(Stored data entries)
——
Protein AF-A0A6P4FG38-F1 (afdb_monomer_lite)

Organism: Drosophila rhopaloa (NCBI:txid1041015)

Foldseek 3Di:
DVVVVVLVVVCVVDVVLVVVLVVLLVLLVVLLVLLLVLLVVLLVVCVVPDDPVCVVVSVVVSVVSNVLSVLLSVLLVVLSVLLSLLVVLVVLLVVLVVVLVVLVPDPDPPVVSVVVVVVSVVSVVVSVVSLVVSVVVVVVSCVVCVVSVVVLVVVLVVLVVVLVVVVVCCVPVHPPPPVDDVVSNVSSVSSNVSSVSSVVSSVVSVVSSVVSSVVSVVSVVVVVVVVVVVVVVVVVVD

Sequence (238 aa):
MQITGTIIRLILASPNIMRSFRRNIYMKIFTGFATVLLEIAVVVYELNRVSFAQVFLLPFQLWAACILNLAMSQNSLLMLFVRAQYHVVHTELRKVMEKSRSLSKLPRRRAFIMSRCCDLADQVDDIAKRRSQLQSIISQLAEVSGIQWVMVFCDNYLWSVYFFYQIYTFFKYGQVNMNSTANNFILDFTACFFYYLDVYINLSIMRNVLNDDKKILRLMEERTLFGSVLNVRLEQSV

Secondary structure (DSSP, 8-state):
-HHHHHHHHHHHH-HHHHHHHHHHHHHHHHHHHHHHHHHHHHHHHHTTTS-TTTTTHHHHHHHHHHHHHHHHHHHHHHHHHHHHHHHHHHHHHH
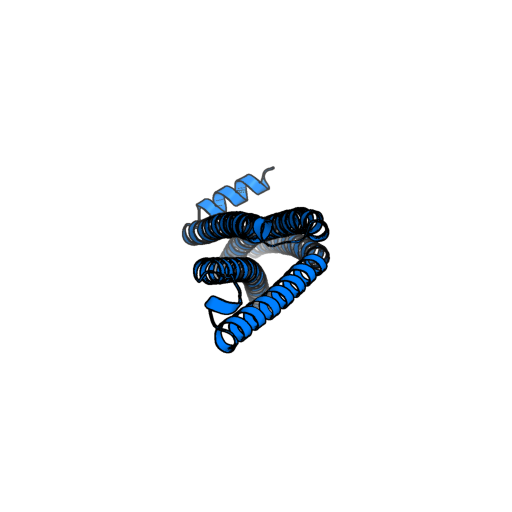HHHHHHHHHTTS---HHHHHHHHHHHHHHHHHHHHHHHHHHHHHHHHHHHHHHHHHHHHHHHHHHHHHHHHHHHHHHHHHHHHTT--HHHHHHHHHHHHHHHHHHHHHHHHHHHHHHHHHHHHHHHHHHHHHHHHHHHHHHTT-

InterPro domains:
  IPR013604 7TM chemosensory receptor [PF08395] (18-238)

pLDDT: mean 77.05, std 12.09, range [33.25, 91.88]

Structure (mmCIF, N/CA/C/O backbone):
data_AF-A0A6P4FG38-F1
#
_entry.id   AF-A0A6P4FG38-F1
#
loop_
_atom_site.group_PDB
_atom_site.id
_atom_site.type_symbol
_atom_site.label_atom_id
_atom_site.label_alt_id
_atom_site.label_comp_id
_atom_site.label_asym_id
_atom_site.label_entity_id
_atom_site.label_seq_id
_atom_site.pdbx_PDB_ins_code
_atom_site.Cartn_x
_atom_site.Cartn_y
_atom_site.Cartn_z
_atom_site.occupancy
_atom_site.B_iso_or_equiv
_atom_site.auth_seq_id
_atom_site.auth_comp_id
_atom_site.auth_asym_id
_atom_site.auth_atom_id
_atom_site.pdbx_PDB_model_num
ATOM 1 N N . MET A 1 1 ? -4.356 13.808 22.561 1.00 45.16 1 MET A N 1
ATOM 2 C CA . MET A 1 1 ? -3.146 12.974 22.778 1.00 45.16 1 MET A CA 1
ATOM 3 C C . MET A 1 1 ? -3.356 11.713 23.635 1.00 45.16 1 MET A C 1
ATOM 5 O O . MET A 1 1 ? -2.506 10.838 23.584 1.00 45.16 1 MET A O 1
ATOM 9 N N . GLN A 1 2 ? -4.473 11.528 24.358 1.00 50.22 2 GLN A N 1
ATOM 10 C CA . GLN A 1 2 ? -4.734 10.273 25.103 1.00 50.22 2 GLN A CA 1
ATOM 11 C C . GLN A 1 2 ? -4.958 9.045 24.195 1.00 50.22 2 GLN A C 1
ATOM 13 O O . GLN A 1 2 ? -4.612 7.924 24.552 1.00 50.22 2 GLN A O 1
ATOM 18 N N . ILE A 1 3 ? -5.489 9.265 22.990 1.00 53.81 3 ILE A N 1
ATOM 19 C CA . ILE A 1 3 ? -5.868 8.214 22.037 1.00 53.81 3 ILE A CA 1
ATOM 20 C C . ILE A 1 3 ? -4.642 7.446 21.516 1.00 53.81 3 ILE A C 1
ATOM 22 O O . ILE A 1 3 ? -4.659 6.220 21.485 1.00 53.81 3 ILE A O 1
ATOM 26 N N . THR A 1 4 ? -3.545 8.135 21.192 1.00 55.88 4 THR A N 1
ATOM 27 C CA . THR A 1 4 ? -2.294 7.513 20.726 1.00 55.88 4 THR A CA 1
ATOM 28 C C . THR A 1 4 ? -1.674 6.598 21.780 1.00 55.88 4 THR A C 1
ATOM 30 O O . THR A 1 4 ? -1.234 5.499 21.451 1.00 55.88 4 THR A O 1
ATOM 33 N N . GLY A 1 5 ? -1.707 6.995 23.057 1.00 63.81 5 GLY A N 1
ATOM 34 C CA . GLY A 1 5 ? -1.213 6.167 24.162 1.00 63.81 5 GLY A CA 1
ATOM 35 C C . GLY A 1 5 ? -2.020 4.879 24.347 1.00 63.81 5 GLY A C 1
ATOM 36 O O . GLY A 1 5 ? -1.442 3.805 24.526 1.00 63.81 5 GLY A O 1
ATOM 37 N N . THR A 1 6 ? -3.349 4.956 24.237 1.00 61.59 6 THR A N 1
ATOM 38 C CA . THR A 1 6 ? -4.228 3.780 24.333 1.00 61.59 6 THR A CA 1
ATOM 39 C C . THR A 1 6 ? -4.048 2.836 23.146 1.00 61.59 6 THR A C 1
ATOM 41 O O . THR A 1 6 ? -3.994 1.624 23.342 1.00 61.59 6 THR A O 1
ATOM 44 N N . ILE A 1 7 ? -3.874 3.370 21.931 1.00 61.19 7 ILE A N 1
ATOM 45 C CA . ILE A 1 7 ? -3.552 2.569 20.741 1.00 61.19 7 ILE A CA 1
ATOM 46 C C . ILE A 1 7 ? -2.231 1.835 20.940 1.00 61.19 7 ILE A C 1
ATOM 48 O O . ILE A 1 7 ? -2.185 0.624 20.768 1.00 61.19 7 ILE A O 1
ATOM 52 N N . ILE A 1 8 ? -1.168 2.539 21.340 1.00 63.81 8 ILE A N 1
ATOM 53 C CA . ILE A 1 8 ? 0.156 1.934 21.525 1.00 63.81 8 ILE A CA 1
ATOM 54 C C . ILE A 1 8 ? 0.081 0.800 22.550 1.00 63.81 8 ILE A C 1
ATOM 56 O O . ILE A 1 8 ? 0.561 -0.298 22.275 1.00 63.81 8 ILE A O 1
ATOM 60 N N . ARG A 1 9 ? -0.594 1.018 23.687 1.00 66.75 9 ARG A N 1
ATOM 61 C CA . ARG A 1 9 ? -0.793 -0.017 24.715 1.00 66.75 9 ARG A CA 1
ATOM 62 C C . ARG A 1 9 ? -1.606 -1.206 24.209 1.00 66.75 9 ARG A C 1
ATOM 64 O O . ARG A 1 9 ? -1.277 -2.337 24.546 1.00 66.75 9 ARG A O 1
ATOM 71 N N . LEU A 1 10 ? -2.633 -0.982 23.393 1.00 62.72 10 LEU A N 1
ATOM 72 C CA . LEU A 1 10 ? -3.469 -2.070 22.887 1.00 62.72 10 LEU A CA 1
ATOM 73 C C . LEU A 1 10 ? -2.800 -2.862 21.754 1.00 62.72 10 LEU A C 1
ATOM 75 O O . LEU A 1 10 ? -2.945 -4.081 21.690 1.00 62.72 10 LEU A O 1
ATOM 79 N N . ILE A 1 11 ? -2.033 -2.194 20.886 1.00 60.34 11 ILE A N 1
ATOM 80 C CA . ILE A 1 11 ? -1.193 -2.874 19.894 1.00 60.34 11 ILE A CA 1
ATOM 81 C C . ILE A 1 11 ? -0.109 -3.682 20.628 1.00 60.34 11 ILE A C 1
ATOM 83 O O . ILE A 1 11 ? 0.131 -4.831 20.267 1.00 60.34 11 ILE A O 1
ATOM 87 N N . LEU A 1 12 ? 0.503 -3.134 21.688 1.00 62.78 12 LEU A N 1
ATOM 88 C CA . LEU A 1 12 ? 1.458 -3.859 22.542 1.00 62.78 12 LEU A CA 1
ATOM 89 C C . LEU A 1 12 ? 0.822 -5.069 23.243 1.00 62.78 12 LEU A C 1
ATOM 91 O O . LEU A 1 12 ? 1.474 -6.100 23.369 1.00 62.78 12 LEU A O 1
ATOM 95 N N . ALA A 1 13 ? -0.444 -4.972 23.652 1.00 66.50 13 ALA A N 1
ATOM 96 C CA . ALA A 1 13 ? -1.163 -6.055 24.320 1.00 66.50 13 ALA A CA 1
ATOM 97 C C . ALA A 1 13 ? -1.557 -7.218 23.388 1.00 66.50 13 ALA A C 1
ATOM 99 O O . ALA A 1 13 ? -1.869 -8.302 23.878 1.00 66.50 13 ALA A O 1
ATOM 100 N N . SER A 1 14 ? -1.545 -7.028 22.061 1.00 63.41 14 SER A N 1
ATOM 101 C CA . SER A 1 14 ? -1.887 -8.076 21.088 1.00 63.41 14 SER A CA 1
ATOM 102 C C . SER A 1 14 ? -0.681 -8.441 20.206 1.00 63.41 14 SER A C 1
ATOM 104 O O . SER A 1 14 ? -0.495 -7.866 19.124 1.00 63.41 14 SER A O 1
——
The lines above from the one containing "ATOM 80 C CA" through the one containing "ATOM 88 C CA" are to be set down exactly, and no others.

ATOM 80 C CA . ILE A 1 11 ? -1.193 -2.874 19.894 1.00 60.34 11 ILE A CA 1
ATOM 81 C C . ILE A 1 11 ? -0.109 -3.682 20.628 1.00 60.34 11 ILE A C 1
ATOM 83 O O . ILE A 1 11 ? 0.131 -4.831 20.267 1.00 60.34 11 ILE A O 1
ATOM 87 N N . LEU A 1 12 ? 0.503 -3.134 21.688 1.00 62.78 12 LEU A N 1
ATOM 88 C CA . LEU A 1 12 ? 1.458 -3.859 22.542 1.00 62.78 12 LEU A CA 1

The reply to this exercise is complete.